(Stored entries)
_____

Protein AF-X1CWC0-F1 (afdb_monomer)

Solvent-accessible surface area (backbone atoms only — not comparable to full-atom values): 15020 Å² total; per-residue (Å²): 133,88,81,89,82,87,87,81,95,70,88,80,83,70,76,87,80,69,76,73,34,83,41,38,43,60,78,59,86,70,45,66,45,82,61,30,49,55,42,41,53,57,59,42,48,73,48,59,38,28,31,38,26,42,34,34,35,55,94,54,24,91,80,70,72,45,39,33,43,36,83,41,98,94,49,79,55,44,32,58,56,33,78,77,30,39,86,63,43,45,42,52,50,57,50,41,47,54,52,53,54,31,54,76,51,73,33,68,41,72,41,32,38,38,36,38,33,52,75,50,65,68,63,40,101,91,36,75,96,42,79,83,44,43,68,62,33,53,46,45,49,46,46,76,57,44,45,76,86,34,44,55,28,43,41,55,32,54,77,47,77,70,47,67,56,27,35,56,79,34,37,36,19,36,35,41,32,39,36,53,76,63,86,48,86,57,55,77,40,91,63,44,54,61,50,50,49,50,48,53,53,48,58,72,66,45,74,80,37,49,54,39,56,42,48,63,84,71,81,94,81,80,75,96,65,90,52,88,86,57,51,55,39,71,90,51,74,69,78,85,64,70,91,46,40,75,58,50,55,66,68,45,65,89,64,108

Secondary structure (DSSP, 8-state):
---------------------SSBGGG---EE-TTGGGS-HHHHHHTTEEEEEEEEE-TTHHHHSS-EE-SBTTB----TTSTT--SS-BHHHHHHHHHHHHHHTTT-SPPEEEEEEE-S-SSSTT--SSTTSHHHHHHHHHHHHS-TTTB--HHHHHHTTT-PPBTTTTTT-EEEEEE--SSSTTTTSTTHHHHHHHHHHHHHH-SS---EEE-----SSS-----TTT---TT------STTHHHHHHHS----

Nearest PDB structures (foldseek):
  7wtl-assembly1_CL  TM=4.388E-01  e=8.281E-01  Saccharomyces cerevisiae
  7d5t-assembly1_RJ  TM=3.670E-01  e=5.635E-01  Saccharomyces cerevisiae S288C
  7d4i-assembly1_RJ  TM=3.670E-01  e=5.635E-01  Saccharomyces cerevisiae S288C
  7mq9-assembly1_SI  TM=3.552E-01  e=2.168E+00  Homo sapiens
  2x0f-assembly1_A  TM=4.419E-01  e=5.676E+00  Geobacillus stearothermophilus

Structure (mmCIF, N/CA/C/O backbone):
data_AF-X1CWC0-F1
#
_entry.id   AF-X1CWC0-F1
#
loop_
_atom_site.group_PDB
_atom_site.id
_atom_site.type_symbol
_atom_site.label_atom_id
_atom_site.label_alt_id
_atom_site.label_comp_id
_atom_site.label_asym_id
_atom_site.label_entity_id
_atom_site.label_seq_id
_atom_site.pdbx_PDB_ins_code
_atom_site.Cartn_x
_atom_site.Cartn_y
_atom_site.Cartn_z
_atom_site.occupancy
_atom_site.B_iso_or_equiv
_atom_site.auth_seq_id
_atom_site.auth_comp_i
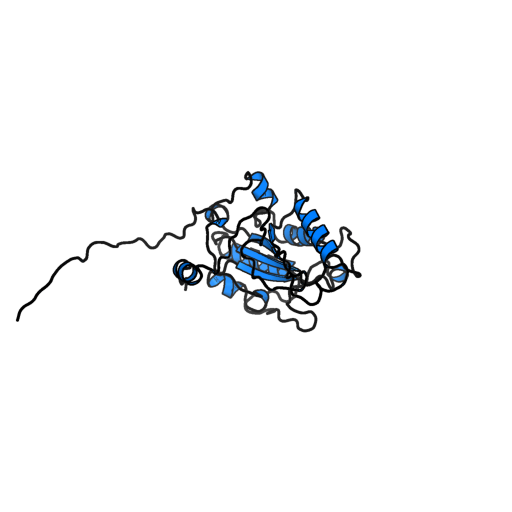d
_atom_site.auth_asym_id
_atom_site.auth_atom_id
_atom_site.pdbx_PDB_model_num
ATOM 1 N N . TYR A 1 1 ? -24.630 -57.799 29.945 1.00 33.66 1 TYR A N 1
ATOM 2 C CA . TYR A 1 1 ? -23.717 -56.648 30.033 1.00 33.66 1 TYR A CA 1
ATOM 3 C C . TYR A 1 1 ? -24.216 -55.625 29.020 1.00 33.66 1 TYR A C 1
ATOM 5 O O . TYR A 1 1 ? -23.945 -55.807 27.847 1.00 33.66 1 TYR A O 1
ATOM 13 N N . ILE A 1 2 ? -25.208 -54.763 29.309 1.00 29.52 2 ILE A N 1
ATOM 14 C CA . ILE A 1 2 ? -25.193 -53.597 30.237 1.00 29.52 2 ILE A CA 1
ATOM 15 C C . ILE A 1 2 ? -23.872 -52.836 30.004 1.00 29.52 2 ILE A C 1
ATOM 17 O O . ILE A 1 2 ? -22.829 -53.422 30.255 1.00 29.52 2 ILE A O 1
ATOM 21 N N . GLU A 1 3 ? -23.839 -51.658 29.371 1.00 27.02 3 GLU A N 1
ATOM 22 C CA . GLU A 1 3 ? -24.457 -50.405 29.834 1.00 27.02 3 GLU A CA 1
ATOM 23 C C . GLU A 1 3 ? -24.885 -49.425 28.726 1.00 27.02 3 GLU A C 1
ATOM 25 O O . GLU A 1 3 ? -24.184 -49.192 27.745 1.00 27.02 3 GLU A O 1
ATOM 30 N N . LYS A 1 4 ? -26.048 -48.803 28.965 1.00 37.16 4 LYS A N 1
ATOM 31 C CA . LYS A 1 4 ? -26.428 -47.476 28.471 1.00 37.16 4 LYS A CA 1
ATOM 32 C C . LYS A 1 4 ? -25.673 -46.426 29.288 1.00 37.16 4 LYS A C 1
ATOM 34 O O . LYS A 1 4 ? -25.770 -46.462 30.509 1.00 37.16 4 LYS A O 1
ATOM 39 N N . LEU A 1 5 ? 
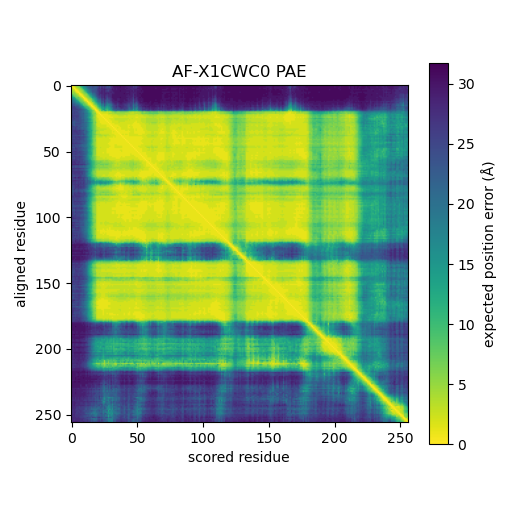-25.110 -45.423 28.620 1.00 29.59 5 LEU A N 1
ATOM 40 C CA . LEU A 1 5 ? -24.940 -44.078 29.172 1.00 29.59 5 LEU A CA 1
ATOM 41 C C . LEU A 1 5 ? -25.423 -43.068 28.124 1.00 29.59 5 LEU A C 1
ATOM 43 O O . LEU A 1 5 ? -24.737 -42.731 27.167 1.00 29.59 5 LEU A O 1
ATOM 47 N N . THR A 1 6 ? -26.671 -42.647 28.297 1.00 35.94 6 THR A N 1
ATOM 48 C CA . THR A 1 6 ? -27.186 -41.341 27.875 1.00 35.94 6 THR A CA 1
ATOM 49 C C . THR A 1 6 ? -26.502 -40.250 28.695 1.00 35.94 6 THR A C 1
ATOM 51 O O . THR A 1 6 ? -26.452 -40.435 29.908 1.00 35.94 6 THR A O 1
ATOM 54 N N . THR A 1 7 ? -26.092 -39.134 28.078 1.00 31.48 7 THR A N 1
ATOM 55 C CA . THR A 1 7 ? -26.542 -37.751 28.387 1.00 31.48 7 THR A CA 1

_____

* _Assignment_
Give the records again without a single change, and exclude the pictures.

* _Answer space_
Protein AF-X1CWC0-F1 (afdb_monomer)

Solvent-accessible surface area (backbone atoms only — not comparable to full-atom values): 15020 Å² total; per-residue (Å²): 133,88,81,89,82,87,87,81,95,70,88,80,83,70,76,87,80,69,76,73,34,83,41,38,43,60,78,59,86,70,45,66,45,82,61,30,49,55,42,41,53,57,59,42,48,73,48,59,38,28,31,38,26,42,34,34,35,55,94,54,24,91,80,70,72,45,39,33,43,36,83,41,98,94,49,79,55,44,32,58,56,33,78,77,30,39,86,63,43,45,42,52,50,57,50,41,47,54,52,53,54,31,54,76,51,73,33,68,41,72,41,32,38,38,36,38,33,52,75,50,65,68,63,40,101,91,36,75,96,42,79,83,44,43,68,62,33,53,46,45,49,46,46,76,57,44,45,76,86,34,44,55,28,43,41,55,32,54,77,47,77,70,47,67,56,27,35,56,79,34,37,36,19,36,35,41,32,39,36,53,76,63,86,48,86,57,55,77,40,91,63,44,54,61,50,50,49,50,48,53,53,48,58,72,66,45,74,80,37,49,54,39,56,42,48,63,84,71,81,94,81,80,75,96,65,90,52,88,86,57,51,55,39,71,90,51,74,69,78,85,64,70,91,46,40,75,58,50,55,66,68,45,65,89,64,108

Secondary structure (DSSP, 8-state):
---------------------SSBGGG---EE-TTGGGS-HHHHHHTTEEEEEEEEE-TTHHHHSS-EE-SBTTB----TTSTT--SS-BHHHHHHHHHHHHHHTTT-SPPEEEEEEE-S-SSSTT--SSTTSHHHHHHHHHHHHS-TTTB--HHHHHHTTT-PPBTTTTTT-EEEEEE--SSSTTTTSTTHHHHHHHHHHHHHH-SS---EEE-----SSS-----TTT---TT------STTHHHHHHHS----

Nearest PDB structures (foldseek):
  7wtl-assembly1_CL  TM=4.388E-01  e=8.281E-01  Saccharomyces cerevisiae
  7d5t-assembly1_RJ  TM=3.670E-01  e=5.635E-01  Saccharomyces cerevisiae S288C
  7d4i-assembly1_RJ  TM=3.670E-01  e=5.635E-01  Saccharomyces cerevisiae S288C
  7mq9-assembly1_SI  TM=3.552E-01  e=2.168E+00  Homo sapiens
  2x0f-assembly1_A  TM=4.419E-01  e=5.676E+00  Geobacillus stearothermophilus

Structure (mmCIF, N/CA/C/O backbone):
data_AF-X1CWC0-F1
#
_entry.id   AF-X1CWC0-F1
#
loop_
_atom_site.group_PDB
_atom_site.id
_atom_site.type_symbol
_atom_site.label_atom_id
_atom_site.label_alt_id
_atom_site.label_comp_id
_atom_site.label_asym_id
_atom_site.label_entity_id
_atom_site.label_seq_id
_atom_site.pdbx_PDB_ins_code
_atom_site.Cartn_x
_atom_site.Cartn_y
_atom_site.Cartn_z
_atom_site.occupancy
_atom_site.B_iso_or_equiv
_atom_site.auth_seq_id
_atom_site.auth_comp_i
d
_atom_site.auth_asym_id
_atom_site.auth_atom_id
_atom_site.pdbx_PDB_model_num
ATOM 1 N N . TYR A 1 1 ? -24.630 -57.799 29.945 1.00 33.66 1 TYR A N 1
ATOM 2 C CA . TYR A 1 1 ? -23.717 -56.648 30.033 1.00 33.66 1 TYR A CA 1
ATOM 3 C C . TYR A 1 1 ? -24.216 -55.625 29.020 1.00 33.66 1 TYR A C 1
ATOM 5 O O . TYR A 1 1 ? -23.945 -55.807 27.847 1.00 33.66 1 TYR A O 1
ATOM 13 N N . ILE A 1 2 ? -25.208 -54.763 29.309 1.00 29.52 2 ILE A N 1
ATOM 14 C CA . ILE A 1 2 ? -25.193 -53.597 30.237 1.00 29.52 2 ILE A CA 1
ATOM 15 C C . ILE A 1 2 ? -23.872 -52.836 30.004 1.00 29.52 2 ILE A C 1
ATOM 17 O O . ILE A 1 2 ? -22.829 -53.422 30.255 1.00 29.52 2 ILE A O 1
ATOM 21 N N . GLU A 1 3 ? -23.839 -51.658 29.371 1.00 27.02 3 GLU A N 1
ATOM 22 C CA . GLU A 1 3 ? -24.457 -50.405 29.834 1.00 27.02 3 GLU A CA 1
ATOM 23 C C . GLU A 1 3 ? -24.885 -49.425 28.726 1.00 27.02 3 GLU A C 1
ATOM 25 O O . GLU A 1 3 ? -24.184 -49.192 27.745 1.00 27.02 3 GLU A O 1
ATOM 30 N N . LYS A 1 4 ? -26.048 -48.803 28.965 1.00 37.16 4 LYS A N 1
ATOM 31 C CA . LYS A 1 4 ? -26.428 -47.476 28.471 1.00 37.16 4 LYS A CA 1
ATOM 32 C C . LYS A 1 4 ? -25.673 -46.426 29.288 1.00 37.16 4 LYS A C 1
ATOM 34 O O . LYS A 1 4 ? -25.770 -46.462 30.509 1.00 37.16 4 LYS A O 1
ATOM 39 N N . LEU A 1 5 ? 
-25.110 -45.423 28.620 1.00 29.59 5 LEU A N 1
ATOM 40 C CA . LEU A 1 5 ? -24.940 -44.078 29.172 1.00 29.59 5 LEU A CA 1
ATOM 41 C C . LEU A 1 5 ? -25.423 -43.068 28.124 1.00 29.59 5 LEU A C 1
ATOM 43 O O . LEU A 1 5 ? -24.737 -42.731 27.167 1.00 29.59 5 LEU A O 1
ATOM 47 N N . THR A 1 6 ? -26.671 -42.647 28.297 1.00 35.94 6 THR A N 1
ATOM 48 C CA . THR A 1 6 ? -27.186 -41.341 27.875 1.00 35.94 6 THR A CA 1
ATOM 49 C C . THR A 1 6 ? -26.502 -40.250 28.695 1.00 35.94 6 THR A C 1
ATOM 51 O O . THR A 1 6 ? -26.452 -40.435 29.908 1.00 35.94 6 THR A O 1
ATOM 54 N N . THR A 1 7 ? -26.092 -39.134 28.078 1.00 31.48 7 THR A N 1
ATOM 55 C CA . THR A 1 7 ? -26.542 -37.751 28.387 1.00 31.48 7 THR A CA 1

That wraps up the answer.